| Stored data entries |
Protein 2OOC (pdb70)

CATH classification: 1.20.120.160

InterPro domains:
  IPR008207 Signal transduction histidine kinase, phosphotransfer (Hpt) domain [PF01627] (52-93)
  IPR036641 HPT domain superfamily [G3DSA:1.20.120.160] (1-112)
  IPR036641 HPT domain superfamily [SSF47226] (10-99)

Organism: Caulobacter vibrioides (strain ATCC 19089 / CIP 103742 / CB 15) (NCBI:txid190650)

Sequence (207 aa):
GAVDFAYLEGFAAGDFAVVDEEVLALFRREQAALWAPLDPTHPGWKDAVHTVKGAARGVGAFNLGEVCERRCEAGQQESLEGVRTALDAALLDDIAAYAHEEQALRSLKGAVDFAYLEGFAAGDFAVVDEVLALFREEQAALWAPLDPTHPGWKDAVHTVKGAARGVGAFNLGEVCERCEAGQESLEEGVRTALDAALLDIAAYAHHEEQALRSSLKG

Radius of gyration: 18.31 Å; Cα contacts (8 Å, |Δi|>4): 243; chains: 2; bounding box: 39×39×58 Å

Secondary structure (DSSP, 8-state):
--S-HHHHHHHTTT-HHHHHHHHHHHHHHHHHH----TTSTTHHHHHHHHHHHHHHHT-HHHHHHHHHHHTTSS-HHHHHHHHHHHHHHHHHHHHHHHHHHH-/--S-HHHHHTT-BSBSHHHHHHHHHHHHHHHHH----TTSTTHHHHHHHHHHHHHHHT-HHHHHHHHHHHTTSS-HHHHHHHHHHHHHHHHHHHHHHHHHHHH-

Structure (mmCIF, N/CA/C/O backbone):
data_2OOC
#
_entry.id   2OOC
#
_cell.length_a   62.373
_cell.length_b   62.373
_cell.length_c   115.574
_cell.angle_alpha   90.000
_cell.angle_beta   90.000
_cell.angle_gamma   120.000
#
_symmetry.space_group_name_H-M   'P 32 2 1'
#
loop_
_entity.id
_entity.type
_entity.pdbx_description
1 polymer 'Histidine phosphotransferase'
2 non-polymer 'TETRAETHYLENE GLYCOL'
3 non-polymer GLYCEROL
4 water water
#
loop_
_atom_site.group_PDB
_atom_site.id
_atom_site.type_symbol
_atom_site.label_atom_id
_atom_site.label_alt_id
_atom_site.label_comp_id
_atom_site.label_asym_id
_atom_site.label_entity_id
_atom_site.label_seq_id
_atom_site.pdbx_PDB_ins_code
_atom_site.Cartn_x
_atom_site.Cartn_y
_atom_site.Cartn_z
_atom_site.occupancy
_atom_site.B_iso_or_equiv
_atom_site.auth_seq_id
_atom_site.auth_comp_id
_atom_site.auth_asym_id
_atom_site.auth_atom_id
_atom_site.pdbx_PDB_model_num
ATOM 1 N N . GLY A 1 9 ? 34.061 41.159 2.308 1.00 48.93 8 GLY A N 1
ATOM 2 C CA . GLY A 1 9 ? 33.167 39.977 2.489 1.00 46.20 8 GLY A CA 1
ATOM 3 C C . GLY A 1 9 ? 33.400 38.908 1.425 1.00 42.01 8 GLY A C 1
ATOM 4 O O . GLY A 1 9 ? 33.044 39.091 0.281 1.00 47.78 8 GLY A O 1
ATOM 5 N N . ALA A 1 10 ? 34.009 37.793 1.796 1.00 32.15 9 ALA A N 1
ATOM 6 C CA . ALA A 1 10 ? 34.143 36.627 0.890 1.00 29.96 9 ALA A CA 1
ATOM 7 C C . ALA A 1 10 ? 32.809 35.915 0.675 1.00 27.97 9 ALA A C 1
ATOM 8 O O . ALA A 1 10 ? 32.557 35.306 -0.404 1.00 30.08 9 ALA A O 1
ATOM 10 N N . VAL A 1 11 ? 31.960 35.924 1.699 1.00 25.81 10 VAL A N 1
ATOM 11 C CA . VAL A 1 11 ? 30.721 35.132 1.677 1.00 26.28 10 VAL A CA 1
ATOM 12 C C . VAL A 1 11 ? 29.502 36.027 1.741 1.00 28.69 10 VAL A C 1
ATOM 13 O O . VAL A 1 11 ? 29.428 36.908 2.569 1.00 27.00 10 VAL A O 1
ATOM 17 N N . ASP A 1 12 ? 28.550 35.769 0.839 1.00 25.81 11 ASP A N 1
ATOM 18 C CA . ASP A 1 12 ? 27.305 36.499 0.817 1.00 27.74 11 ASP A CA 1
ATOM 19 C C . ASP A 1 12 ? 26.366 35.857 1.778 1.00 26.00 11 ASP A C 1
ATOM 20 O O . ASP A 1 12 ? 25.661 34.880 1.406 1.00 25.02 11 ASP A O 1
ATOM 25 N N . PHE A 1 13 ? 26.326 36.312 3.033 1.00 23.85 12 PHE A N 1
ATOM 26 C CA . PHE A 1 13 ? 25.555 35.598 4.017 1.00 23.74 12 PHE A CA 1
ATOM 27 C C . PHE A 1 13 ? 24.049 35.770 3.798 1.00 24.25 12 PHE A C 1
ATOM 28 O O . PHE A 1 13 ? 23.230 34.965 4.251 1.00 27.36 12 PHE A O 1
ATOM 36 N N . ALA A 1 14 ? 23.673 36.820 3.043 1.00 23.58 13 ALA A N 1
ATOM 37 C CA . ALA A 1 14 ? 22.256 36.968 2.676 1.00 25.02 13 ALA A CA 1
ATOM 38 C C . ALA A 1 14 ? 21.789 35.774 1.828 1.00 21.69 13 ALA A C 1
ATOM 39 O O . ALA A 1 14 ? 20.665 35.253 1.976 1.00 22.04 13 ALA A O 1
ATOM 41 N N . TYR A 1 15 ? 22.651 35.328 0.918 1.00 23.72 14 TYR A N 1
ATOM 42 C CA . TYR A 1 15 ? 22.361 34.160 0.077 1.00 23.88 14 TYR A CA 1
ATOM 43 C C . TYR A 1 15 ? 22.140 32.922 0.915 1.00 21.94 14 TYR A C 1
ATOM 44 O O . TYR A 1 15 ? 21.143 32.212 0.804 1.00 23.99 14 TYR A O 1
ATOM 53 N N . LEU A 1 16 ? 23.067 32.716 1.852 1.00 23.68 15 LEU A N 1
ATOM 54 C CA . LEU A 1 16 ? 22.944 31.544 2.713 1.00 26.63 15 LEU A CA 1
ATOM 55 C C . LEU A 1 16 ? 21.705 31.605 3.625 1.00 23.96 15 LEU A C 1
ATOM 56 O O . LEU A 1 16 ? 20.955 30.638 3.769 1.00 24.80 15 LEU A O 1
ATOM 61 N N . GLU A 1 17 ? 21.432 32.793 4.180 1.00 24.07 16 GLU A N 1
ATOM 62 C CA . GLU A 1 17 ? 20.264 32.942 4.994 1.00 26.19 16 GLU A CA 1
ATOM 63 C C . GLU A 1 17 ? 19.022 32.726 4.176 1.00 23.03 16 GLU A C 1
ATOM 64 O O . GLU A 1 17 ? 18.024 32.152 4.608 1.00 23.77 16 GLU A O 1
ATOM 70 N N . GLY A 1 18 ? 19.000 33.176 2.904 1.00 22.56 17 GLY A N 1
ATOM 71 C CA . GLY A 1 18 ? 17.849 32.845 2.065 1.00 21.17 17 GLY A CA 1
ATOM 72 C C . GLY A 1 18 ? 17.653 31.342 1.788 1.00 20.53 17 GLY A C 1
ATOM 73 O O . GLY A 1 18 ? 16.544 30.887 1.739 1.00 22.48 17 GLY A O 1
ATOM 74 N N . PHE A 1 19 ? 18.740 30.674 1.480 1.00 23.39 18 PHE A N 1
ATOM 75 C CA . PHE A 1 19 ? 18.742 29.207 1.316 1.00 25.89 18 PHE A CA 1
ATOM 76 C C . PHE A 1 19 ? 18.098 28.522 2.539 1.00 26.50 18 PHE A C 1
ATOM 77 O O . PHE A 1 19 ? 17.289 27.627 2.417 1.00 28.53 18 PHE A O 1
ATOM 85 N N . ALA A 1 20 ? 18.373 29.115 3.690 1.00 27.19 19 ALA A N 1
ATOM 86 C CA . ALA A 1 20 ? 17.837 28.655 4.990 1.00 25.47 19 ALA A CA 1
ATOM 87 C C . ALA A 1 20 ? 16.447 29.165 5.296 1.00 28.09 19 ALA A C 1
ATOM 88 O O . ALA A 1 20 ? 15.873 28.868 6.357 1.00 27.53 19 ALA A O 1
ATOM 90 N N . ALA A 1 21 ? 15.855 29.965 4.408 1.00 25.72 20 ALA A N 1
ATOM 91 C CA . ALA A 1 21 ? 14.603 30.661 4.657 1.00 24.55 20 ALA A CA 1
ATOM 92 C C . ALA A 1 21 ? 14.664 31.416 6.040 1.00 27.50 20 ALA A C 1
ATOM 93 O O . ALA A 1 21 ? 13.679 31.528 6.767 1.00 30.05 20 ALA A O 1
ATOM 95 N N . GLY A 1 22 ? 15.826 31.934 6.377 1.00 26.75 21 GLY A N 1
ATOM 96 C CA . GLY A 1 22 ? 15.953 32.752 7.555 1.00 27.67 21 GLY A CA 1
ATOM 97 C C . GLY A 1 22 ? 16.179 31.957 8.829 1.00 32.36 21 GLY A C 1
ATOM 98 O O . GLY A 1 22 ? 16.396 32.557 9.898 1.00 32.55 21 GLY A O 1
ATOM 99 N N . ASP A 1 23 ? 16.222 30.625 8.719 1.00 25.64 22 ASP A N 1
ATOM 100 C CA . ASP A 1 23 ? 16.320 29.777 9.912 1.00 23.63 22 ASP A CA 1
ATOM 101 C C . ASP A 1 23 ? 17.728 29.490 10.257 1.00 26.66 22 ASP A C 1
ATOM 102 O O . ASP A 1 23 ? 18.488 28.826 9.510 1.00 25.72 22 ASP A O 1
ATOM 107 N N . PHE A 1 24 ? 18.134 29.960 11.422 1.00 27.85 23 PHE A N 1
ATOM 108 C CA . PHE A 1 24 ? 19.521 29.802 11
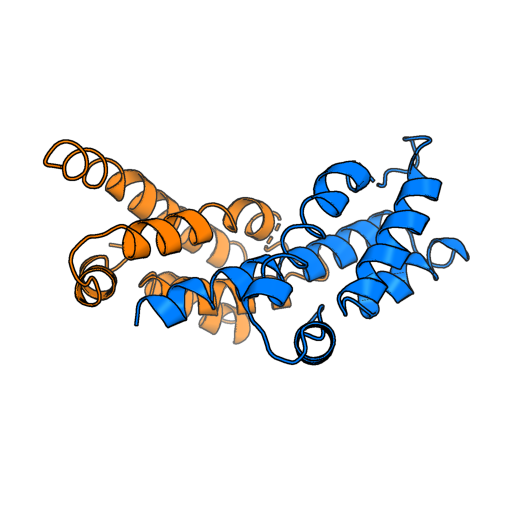.784 1.00 28.57 23 PHE A CA 1
ATOM 109 C C . PHE A 1 24 ? 20.019 28.419 12.056 1.00 25.86 23 PHE A C 1
ATOM 110 O O . PHE A 1 24 ? 21.212 28.208 11.927 1.00 26.35 23 PHE A O 1
ATOM 118 N N . ALA A 1 25 ? 19.146 27.450 12.343 1.00 23.25 24 ALA A N 1
ATOM 119 C CA . ALA A 1 25 ? 19.592 26.092 12.525 1.00 24.34 24 ALA A CA 1
ATOM 120 C C . ALA A 1 25 ? 20.102 25.567 11.175 1.00 25.23 24 ALA A C 1
ATOM 121 O O . ALA A 1 25 ? 21.079 24.794 11.132 1.00 23.83 24 ALA A O 1
ATOM 123 N N . VAL A 1 26 ? 19.420 25.955 10.106 1.00 21.51 25 VAL A N 1
ATOM 124 C CA . VAL A 1 26 ? 19.855 25.481 8.772 1.00 23.04 25 VAL A CA 1
ATOM 125 C C . VAL A 1 26 ? 21.139 26.190 8.337 1.00 21.72 25 VAL A C 1
ATOM 126 O O . VAL A 1 26 ? 22.082 25.576 7.817 1.00 21.61 25 VAL A O 1
ATOM 130 N N . VAL A 1 27 ? 21.231 27.471 8.594 1.00 22.42 26 VAL A N 1
ATOM 131 C CA . VAL A 1 27 ? 22.475 28.180 8.343 1.00 25.08 26 VAL A CA 1
ATOM 132 C C . VAL A 1 27 ? 23.650 27.510 9.056 1.00 24.07 26 VAL A C 1
ATOM 133 O O . VAL A 1 27 ? 24.673 27.210 8.424 1.00 23.83 26 VAL A O 1
ATOM 137 N N . ASP A 1 28 ? 23.478 27.224 10.339 1.00 25.14 27 ASP A N 1
ATOM 138 C CA . ASP A 1 28 ? 24.525 26.623 11.144 1.00 25.38 27 ASP A CA 1
ATOM 139 C C . ASP A 1 28 ? 24.957 25.283 10.559 1.00 22.68 27 ASP A C 1
ATOM 140 O O . ASP A 1 28 ? 26.168 24.965 10.519 1.00 23.18 27 ASP A O 1
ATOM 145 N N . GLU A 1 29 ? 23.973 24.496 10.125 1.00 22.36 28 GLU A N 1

| ABOUT THIS EXERCISE |
Print exactly, with no pictures, the lines above from the one that holds "ATOM 101 C C" through the one that holds "ATOM 133 O O", both of them included.

| TASK ANSWER |
ATOM 101 C C . ASP A 1 23 ? 17.728 29.490 10.257 1.00 26.66 22 ASP A C 1
ATOM 102 O O . ASP A 1 23 ? 18.488 28.826 9.510 1.00 25.72 22 ASP A O 1
ATOM 107 N N . PHE A 1 24 ? 18.134 29.960 11.422 1.00 27.85 23 PHE A N 1
ATOM 108 C CA . PHE A 1 24 ? 19.521 29.802 11
.784 1.00 28.57 23 PHE A CA 1
ATOM 109 C C . PHE A 1 24 ? 20.019 28.419 12.056 1.00 25.86 23 PHE A C 1
ATOM 110 O O . PHE A 1 24 ? 21.212 28.208 11.927 1.00 26.35 23 PHE A O 1
ATOM 118 N N . ALA A 1 25 ? 19.146 27.450 12.343 1.00 23.25 24 ALA A N 1
ATOM 119 C CA . ALA A 1 25 ? 19.592 26.092 12.525 1.00 24.34 24 ALA A CA 1
ATOM 120 C C . ALA A 1 25 ? 20.102 25.567 11.175 1.00 25.23 24 ALA A C 1
ATOM 121 O O . ALA A 1 25 ? 21.079 24.794 11.132 1.00 23.83 24 ALA A O 1
ATOM 123 N N . VAL A 1 26 ? 19.420 25.955 10.106 1.00 21.51 25 VAL A N 1
ATOM 124 C CA . VAL A 1 26 ? 19.855 25.481 8.772 1.00 23.04 25 VAL A CA 1
ATOM 125 C C . VAL A 1 26 ? 21.139 26.190 8.337 1.00 21.72 25 VAL A C 1
ATOM 126 O O . VAL A 1 26 ? 22.082 25.576 7.817 1.00 21.61 25 VAL A O 1
ATOM 130 N N . VAL A 1 27 ? 21.231 27.471 8.594 1.00 22.42 26 VAL A N 1
ATOM 131 C CA . VAL A 1 27 ? 22.475 28.180 8.343 1.00 25.08 26 VAL A CA 1
ATOM 132 C C . VAL A 1 27 ? 23.650 27.510 9.056 1.00 24.07 26 VAL A C 1
ATOM 133 O O . VAL A 1 27 ? 24.673 27.210 8.424 1.00 23.83 26 VAL A O 1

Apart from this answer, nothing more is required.